• WHAT YOU SHOULD DO
Reproduce the records below exactly, but only between the lines holding "ATOM 124 C C" and "ATOM 132 O O", inclusive.

───── MATERIAL SUPPLIED ─────

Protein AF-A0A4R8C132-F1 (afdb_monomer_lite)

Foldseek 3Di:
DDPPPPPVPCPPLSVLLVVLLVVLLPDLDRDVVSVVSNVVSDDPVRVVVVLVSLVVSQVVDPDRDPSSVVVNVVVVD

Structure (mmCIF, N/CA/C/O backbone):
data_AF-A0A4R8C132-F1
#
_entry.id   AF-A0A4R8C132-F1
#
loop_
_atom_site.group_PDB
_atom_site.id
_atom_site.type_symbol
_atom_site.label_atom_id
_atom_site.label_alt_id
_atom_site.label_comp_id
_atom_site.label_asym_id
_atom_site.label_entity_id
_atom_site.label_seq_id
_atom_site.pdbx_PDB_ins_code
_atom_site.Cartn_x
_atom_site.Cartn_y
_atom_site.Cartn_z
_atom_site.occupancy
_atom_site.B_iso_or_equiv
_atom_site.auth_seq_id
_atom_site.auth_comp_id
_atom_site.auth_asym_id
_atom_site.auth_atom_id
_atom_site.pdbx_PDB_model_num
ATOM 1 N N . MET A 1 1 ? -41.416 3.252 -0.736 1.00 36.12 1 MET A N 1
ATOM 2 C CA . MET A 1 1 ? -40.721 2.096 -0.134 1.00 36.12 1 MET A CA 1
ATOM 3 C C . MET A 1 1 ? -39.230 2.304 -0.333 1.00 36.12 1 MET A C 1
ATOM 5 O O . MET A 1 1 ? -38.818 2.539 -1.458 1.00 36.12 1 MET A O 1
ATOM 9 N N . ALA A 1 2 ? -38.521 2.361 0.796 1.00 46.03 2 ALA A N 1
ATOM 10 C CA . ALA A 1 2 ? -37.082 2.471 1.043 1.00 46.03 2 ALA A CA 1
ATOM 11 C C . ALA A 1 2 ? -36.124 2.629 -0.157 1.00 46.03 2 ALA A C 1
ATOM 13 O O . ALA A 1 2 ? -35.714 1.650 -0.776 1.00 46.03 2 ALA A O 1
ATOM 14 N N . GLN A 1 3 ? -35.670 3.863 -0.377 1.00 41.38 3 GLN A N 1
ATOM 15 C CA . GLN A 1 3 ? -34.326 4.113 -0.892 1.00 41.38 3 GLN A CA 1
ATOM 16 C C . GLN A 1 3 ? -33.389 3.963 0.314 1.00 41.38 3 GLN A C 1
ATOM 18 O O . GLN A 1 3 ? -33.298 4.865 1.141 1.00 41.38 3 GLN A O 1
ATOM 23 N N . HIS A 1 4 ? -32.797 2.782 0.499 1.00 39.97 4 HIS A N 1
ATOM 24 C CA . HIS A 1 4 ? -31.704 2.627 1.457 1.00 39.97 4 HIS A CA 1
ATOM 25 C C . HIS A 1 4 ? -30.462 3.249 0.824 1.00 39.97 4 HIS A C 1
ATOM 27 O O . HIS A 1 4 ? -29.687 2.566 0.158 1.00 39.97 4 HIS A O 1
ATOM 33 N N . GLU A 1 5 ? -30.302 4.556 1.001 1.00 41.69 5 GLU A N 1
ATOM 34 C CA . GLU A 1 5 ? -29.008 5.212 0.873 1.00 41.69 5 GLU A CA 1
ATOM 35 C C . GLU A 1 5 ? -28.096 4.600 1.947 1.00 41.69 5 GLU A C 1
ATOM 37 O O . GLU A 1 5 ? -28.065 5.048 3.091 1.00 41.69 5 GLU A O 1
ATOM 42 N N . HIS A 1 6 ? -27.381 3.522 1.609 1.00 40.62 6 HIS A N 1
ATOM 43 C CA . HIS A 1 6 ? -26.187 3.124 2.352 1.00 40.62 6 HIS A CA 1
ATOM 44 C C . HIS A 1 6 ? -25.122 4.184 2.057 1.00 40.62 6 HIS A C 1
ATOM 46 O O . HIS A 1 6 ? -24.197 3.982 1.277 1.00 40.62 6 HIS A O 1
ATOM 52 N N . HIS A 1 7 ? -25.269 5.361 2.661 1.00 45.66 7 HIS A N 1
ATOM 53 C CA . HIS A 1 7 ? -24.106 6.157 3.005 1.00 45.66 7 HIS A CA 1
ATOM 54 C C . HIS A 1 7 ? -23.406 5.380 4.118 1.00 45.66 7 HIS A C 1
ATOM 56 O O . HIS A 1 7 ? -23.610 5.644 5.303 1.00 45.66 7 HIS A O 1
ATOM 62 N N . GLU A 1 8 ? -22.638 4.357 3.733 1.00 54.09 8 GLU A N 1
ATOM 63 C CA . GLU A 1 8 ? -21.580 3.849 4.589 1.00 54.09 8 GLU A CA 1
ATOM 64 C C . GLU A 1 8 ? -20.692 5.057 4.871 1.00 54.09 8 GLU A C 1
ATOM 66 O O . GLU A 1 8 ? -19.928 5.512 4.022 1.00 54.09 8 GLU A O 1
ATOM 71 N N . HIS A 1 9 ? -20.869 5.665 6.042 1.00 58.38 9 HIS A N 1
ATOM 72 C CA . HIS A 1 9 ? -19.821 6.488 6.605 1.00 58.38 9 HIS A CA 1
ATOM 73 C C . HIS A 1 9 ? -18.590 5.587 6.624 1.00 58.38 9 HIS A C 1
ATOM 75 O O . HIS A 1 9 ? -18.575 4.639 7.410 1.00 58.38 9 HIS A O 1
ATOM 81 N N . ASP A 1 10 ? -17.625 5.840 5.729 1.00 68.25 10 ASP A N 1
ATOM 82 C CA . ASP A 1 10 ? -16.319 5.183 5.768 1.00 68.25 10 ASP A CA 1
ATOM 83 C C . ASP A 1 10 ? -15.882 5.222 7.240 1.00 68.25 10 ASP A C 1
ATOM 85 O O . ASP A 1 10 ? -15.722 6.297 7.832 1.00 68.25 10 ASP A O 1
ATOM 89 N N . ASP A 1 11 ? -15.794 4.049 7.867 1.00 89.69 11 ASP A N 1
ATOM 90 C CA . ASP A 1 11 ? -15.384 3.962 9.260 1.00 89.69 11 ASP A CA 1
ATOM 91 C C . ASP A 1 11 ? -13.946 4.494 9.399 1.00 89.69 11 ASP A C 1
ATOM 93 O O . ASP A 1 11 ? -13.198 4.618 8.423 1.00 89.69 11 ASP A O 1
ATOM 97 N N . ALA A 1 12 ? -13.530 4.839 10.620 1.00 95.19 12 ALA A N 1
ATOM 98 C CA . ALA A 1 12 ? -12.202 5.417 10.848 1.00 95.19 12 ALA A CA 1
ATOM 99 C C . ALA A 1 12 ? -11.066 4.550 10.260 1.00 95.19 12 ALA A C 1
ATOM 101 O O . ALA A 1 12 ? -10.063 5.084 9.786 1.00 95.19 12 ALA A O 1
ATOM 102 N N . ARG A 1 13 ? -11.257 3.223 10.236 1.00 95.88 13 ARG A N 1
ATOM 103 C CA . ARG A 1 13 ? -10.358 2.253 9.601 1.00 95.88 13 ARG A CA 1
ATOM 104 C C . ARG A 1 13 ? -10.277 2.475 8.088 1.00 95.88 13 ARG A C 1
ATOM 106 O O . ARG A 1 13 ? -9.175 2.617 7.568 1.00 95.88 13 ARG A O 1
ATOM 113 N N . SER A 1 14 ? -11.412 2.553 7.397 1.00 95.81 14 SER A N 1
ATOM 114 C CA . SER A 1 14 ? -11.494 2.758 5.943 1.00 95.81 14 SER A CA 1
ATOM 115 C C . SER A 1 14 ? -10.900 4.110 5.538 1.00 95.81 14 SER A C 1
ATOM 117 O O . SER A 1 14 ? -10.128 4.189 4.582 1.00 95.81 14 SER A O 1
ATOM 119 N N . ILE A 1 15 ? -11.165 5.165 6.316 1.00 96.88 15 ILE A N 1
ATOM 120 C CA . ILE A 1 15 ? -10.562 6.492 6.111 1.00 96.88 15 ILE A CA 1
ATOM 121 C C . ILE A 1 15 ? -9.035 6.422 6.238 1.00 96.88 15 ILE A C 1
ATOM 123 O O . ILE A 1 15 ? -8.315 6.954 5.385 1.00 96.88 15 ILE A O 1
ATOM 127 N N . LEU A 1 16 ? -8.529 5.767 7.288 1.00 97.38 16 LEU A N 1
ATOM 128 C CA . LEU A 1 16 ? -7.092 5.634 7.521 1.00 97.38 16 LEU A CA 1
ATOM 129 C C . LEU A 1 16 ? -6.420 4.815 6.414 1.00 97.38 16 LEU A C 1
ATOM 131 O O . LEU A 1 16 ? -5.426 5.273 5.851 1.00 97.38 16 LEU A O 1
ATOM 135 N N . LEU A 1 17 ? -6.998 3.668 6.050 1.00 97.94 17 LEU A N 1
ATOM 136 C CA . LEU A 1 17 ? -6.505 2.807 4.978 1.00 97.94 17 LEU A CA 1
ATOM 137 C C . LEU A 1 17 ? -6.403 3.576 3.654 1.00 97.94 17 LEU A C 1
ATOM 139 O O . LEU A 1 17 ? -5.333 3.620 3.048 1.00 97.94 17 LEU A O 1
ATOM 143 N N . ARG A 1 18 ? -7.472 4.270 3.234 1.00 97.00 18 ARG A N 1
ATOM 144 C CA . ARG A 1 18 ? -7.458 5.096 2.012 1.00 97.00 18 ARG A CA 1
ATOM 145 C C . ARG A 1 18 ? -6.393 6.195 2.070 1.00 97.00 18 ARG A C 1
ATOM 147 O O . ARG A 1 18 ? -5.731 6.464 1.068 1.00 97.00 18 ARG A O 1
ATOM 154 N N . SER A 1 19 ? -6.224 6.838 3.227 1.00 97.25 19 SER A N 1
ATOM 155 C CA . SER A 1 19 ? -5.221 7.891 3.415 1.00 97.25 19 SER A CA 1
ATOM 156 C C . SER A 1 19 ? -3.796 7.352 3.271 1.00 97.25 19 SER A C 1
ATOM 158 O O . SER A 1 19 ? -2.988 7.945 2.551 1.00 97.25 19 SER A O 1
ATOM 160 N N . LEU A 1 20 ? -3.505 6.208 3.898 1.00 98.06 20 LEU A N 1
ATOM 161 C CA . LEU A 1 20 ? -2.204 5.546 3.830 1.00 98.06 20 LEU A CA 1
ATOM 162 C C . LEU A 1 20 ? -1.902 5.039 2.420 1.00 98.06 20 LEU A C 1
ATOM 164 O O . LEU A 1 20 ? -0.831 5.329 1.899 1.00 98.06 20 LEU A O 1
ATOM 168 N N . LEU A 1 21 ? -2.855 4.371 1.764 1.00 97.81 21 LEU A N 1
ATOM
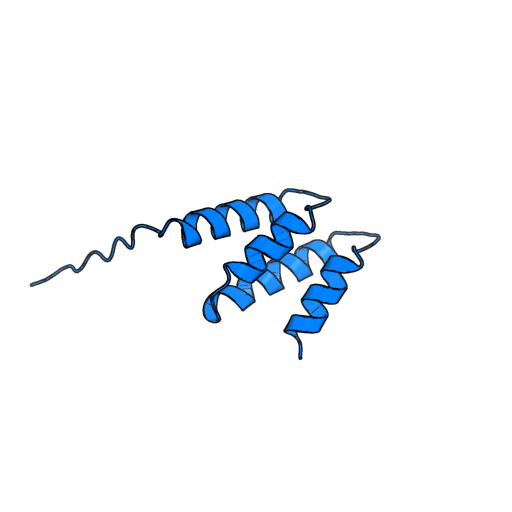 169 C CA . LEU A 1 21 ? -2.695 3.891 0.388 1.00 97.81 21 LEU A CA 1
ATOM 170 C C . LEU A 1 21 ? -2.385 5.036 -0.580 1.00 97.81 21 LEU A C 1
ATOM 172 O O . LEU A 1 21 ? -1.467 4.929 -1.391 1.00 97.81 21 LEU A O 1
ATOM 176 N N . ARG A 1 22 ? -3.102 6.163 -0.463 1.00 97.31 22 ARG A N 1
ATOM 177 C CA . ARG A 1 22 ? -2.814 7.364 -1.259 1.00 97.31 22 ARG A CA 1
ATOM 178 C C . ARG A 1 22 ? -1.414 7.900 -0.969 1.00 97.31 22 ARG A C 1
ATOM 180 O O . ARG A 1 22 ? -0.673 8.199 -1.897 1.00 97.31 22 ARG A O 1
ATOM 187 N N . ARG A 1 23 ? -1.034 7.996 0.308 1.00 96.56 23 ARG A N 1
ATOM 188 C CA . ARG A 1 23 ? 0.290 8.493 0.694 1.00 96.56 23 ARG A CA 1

─────
───── MATERIAL SUPPLIED ─────

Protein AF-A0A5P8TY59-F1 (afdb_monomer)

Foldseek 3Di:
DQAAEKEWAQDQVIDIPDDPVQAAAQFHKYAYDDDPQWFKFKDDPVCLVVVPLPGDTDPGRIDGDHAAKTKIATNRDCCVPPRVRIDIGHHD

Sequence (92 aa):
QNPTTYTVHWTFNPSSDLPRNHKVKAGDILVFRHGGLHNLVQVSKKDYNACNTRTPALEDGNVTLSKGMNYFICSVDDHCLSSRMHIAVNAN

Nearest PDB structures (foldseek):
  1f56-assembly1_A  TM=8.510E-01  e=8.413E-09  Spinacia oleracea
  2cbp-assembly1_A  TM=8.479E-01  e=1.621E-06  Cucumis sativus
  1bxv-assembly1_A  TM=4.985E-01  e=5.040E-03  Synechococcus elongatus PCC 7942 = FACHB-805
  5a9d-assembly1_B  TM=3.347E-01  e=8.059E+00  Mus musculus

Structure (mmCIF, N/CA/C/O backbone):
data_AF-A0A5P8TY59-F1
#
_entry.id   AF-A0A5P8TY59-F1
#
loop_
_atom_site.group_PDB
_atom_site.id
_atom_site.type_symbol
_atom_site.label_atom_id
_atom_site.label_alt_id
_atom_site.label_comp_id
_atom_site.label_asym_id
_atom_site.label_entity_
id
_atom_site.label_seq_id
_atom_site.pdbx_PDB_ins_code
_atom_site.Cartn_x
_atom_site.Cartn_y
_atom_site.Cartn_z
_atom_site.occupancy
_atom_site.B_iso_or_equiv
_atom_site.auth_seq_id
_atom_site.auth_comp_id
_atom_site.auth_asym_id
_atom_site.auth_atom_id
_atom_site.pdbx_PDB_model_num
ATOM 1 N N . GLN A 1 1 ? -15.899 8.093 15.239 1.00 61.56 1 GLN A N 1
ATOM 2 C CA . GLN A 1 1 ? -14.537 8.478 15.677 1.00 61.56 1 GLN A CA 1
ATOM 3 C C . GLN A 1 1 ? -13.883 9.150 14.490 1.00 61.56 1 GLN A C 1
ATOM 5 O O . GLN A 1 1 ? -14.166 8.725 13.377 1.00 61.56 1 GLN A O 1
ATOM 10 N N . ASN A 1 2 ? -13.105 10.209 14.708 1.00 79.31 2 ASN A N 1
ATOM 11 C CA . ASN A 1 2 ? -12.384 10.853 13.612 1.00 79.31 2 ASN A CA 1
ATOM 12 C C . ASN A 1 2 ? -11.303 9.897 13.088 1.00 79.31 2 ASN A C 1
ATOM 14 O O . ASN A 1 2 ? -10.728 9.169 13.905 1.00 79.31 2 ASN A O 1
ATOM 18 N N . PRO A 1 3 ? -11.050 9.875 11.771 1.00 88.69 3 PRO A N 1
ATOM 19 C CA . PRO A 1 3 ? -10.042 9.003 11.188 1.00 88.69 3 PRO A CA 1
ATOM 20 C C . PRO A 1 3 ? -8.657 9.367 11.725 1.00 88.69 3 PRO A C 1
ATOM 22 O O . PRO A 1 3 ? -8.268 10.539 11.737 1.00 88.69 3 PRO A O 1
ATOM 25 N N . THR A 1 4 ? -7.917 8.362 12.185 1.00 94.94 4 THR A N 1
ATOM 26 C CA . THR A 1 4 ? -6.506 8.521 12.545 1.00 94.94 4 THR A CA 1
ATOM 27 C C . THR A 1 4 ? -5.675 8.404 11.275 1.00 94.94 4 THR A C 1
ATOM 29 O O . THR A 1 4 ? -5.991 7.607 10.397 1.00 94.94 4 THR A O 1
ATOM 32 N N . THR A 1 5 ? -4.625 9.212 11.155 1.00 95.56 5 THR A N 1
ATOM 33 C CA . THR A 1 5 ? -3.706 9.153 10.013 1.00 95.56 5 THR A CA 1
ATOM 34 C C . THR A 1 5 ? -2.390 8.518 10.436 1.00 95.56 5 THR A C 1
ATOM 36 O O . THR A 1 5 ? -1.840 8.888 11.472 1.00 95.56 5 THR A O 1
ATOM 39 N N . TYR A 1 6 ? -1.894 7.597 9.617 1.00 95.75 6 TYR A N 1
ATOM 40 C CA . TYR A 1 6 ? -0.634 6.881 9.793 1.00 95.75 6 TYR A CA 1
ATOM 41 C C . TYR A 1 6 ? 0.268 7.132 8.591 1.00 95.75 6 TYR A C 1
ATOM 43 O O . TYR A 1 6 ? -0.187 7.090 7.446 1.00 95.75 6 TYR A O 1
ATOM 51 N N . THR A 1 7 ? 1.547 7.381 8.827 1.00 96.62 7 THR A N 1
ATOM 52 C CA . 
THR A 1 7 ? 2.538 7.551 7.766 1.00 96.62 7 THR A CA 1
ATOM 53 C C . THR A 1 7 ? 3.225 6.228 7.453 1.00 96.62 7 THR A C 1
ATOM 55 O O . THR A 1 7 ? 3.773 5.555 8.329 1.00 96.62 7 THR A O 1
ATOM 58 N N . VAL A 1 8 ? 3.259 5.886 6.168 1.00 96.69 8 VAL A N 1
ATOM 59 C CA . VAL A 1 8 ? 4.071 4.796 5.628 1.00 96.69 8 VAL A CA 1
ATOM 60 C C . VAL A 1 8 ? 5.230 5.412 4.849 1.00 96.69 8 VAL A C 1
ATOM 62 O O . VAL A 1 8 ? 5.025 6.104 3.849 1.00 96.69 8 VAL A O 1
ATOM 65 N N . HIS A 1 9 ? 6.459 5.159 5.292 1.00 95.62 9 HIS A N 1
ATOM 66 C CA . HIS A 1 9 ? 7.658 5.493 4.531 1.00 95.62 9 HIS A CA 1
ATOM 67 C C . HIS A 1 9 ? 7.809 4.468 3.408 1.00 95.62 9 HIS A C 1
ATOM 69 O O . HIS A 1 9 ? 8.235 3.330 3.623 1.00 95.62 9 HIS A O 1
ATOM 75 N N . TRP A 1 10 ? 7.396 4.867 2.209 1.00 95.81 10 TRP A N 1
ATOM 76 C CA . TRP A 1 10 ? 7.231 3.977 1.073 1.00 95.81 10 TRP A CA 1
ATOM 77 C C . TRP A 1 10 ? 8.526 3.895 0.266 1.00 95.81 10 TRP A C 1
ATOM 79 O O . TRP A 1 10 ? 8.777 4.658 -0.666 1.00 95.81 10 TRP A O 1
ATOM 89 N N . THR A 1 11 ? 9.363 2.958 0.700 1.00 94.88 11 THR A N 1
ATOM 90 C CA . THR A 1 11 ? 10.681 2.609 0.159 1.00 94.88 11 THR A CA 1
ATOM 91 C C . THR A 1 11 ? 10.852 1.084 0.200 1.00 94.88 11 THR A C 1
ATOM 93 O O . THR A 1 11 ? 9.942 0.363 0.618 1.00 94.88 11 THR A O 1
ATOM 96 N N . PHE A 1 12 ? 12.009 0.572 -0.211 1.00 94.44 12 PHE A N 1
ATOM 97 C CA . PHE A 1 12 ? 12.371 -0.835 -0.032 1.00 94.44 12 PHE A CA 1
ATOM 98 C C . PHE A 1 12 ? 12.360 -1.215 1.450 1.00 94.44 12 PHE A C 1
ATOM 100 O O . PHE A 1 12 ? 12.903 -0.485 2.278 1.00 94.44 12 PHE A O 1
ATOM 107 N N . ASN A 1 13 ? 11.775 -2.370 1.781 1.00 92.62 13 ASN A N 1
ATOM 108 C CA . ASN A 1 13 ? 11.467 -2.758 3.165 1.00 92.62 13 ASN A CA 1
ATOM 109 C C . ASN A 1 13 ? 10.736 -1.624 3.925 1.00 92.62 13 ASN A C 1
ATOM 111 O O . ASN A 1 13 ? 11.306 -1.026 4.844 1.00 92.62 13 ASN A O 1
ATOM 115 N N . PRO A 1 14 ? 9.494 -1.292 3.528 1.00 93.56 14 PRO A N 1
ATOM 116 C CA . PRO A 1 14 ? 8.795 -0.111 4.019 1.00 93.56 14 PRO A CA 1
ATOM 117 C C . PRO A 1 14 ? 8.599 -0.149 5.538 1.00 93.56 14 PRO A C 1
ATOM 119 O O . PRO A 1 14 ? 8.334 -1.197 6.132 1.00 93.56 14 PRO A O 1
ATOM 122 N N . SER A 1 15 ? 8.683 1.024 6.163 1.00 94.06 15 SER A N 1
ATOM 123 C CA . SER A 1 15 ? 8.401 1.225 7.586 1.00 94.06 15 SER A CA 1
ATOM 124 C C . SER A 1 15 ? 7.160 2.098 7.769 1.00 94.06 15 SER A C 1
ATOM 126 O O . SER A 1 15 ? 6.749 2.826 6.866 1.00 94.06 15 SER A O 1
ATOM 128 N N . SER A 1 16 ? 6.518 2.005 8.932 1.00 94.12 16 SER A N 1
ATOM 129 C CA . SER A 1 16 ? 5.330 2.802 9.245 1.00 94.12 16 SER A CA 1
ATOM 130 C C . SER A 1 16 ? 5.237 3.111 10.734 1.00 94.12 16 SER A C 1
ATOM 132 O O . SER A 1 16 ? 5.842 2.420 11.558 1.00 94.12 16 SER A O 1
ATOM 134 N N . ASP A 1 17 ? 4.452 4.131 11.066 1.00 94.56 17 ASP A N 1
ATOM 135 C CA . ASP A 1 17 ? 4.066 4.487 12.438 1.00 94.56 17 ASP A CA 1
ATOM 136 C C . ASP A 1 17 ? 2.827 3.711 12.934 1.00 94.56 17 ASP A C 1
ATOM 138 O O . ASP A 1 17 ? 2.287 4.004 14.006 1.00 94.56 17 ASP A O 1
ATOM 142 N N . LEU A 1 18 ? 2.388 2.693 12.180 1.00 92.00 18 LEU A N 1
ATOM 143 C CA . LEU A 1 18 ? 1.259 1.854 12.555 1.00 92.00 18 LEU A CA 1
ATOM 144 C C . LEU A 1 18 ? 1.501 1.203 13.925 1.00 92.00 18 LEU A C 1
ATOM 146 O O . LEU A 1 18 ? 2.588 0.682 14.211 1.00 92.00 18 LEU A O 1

─────

• SOLUTION FOR THIS PROBLEM
ATOM 124 C C . SER A 1 15 ? 7.160 2.098 7.769 1.00 94.06 15 SER A C 1
ATOM 126 O O . SER A 1 15 ? 6.749 2.826 6.866 1.00 94.06 15 SER A O 1
ATOM 128 N N . SER A 1 16 ? 6.518 2.005 8.932 1.00 94.12 16 SER A N 1
ATOM 129 C CA . SER A 1 16 ? 5.330 2.802 9.245 1.00 94.12 16 SER A CA 1
ATOM 130 C C . SER A 1 16 ? 5.237 3.111 10.734 1.00 94.12 16 SER A C 1
ATOM 132 O O . SER A 1 16 ? 5.842 2.420 11.558 1.00 94.12 16 SER A O 1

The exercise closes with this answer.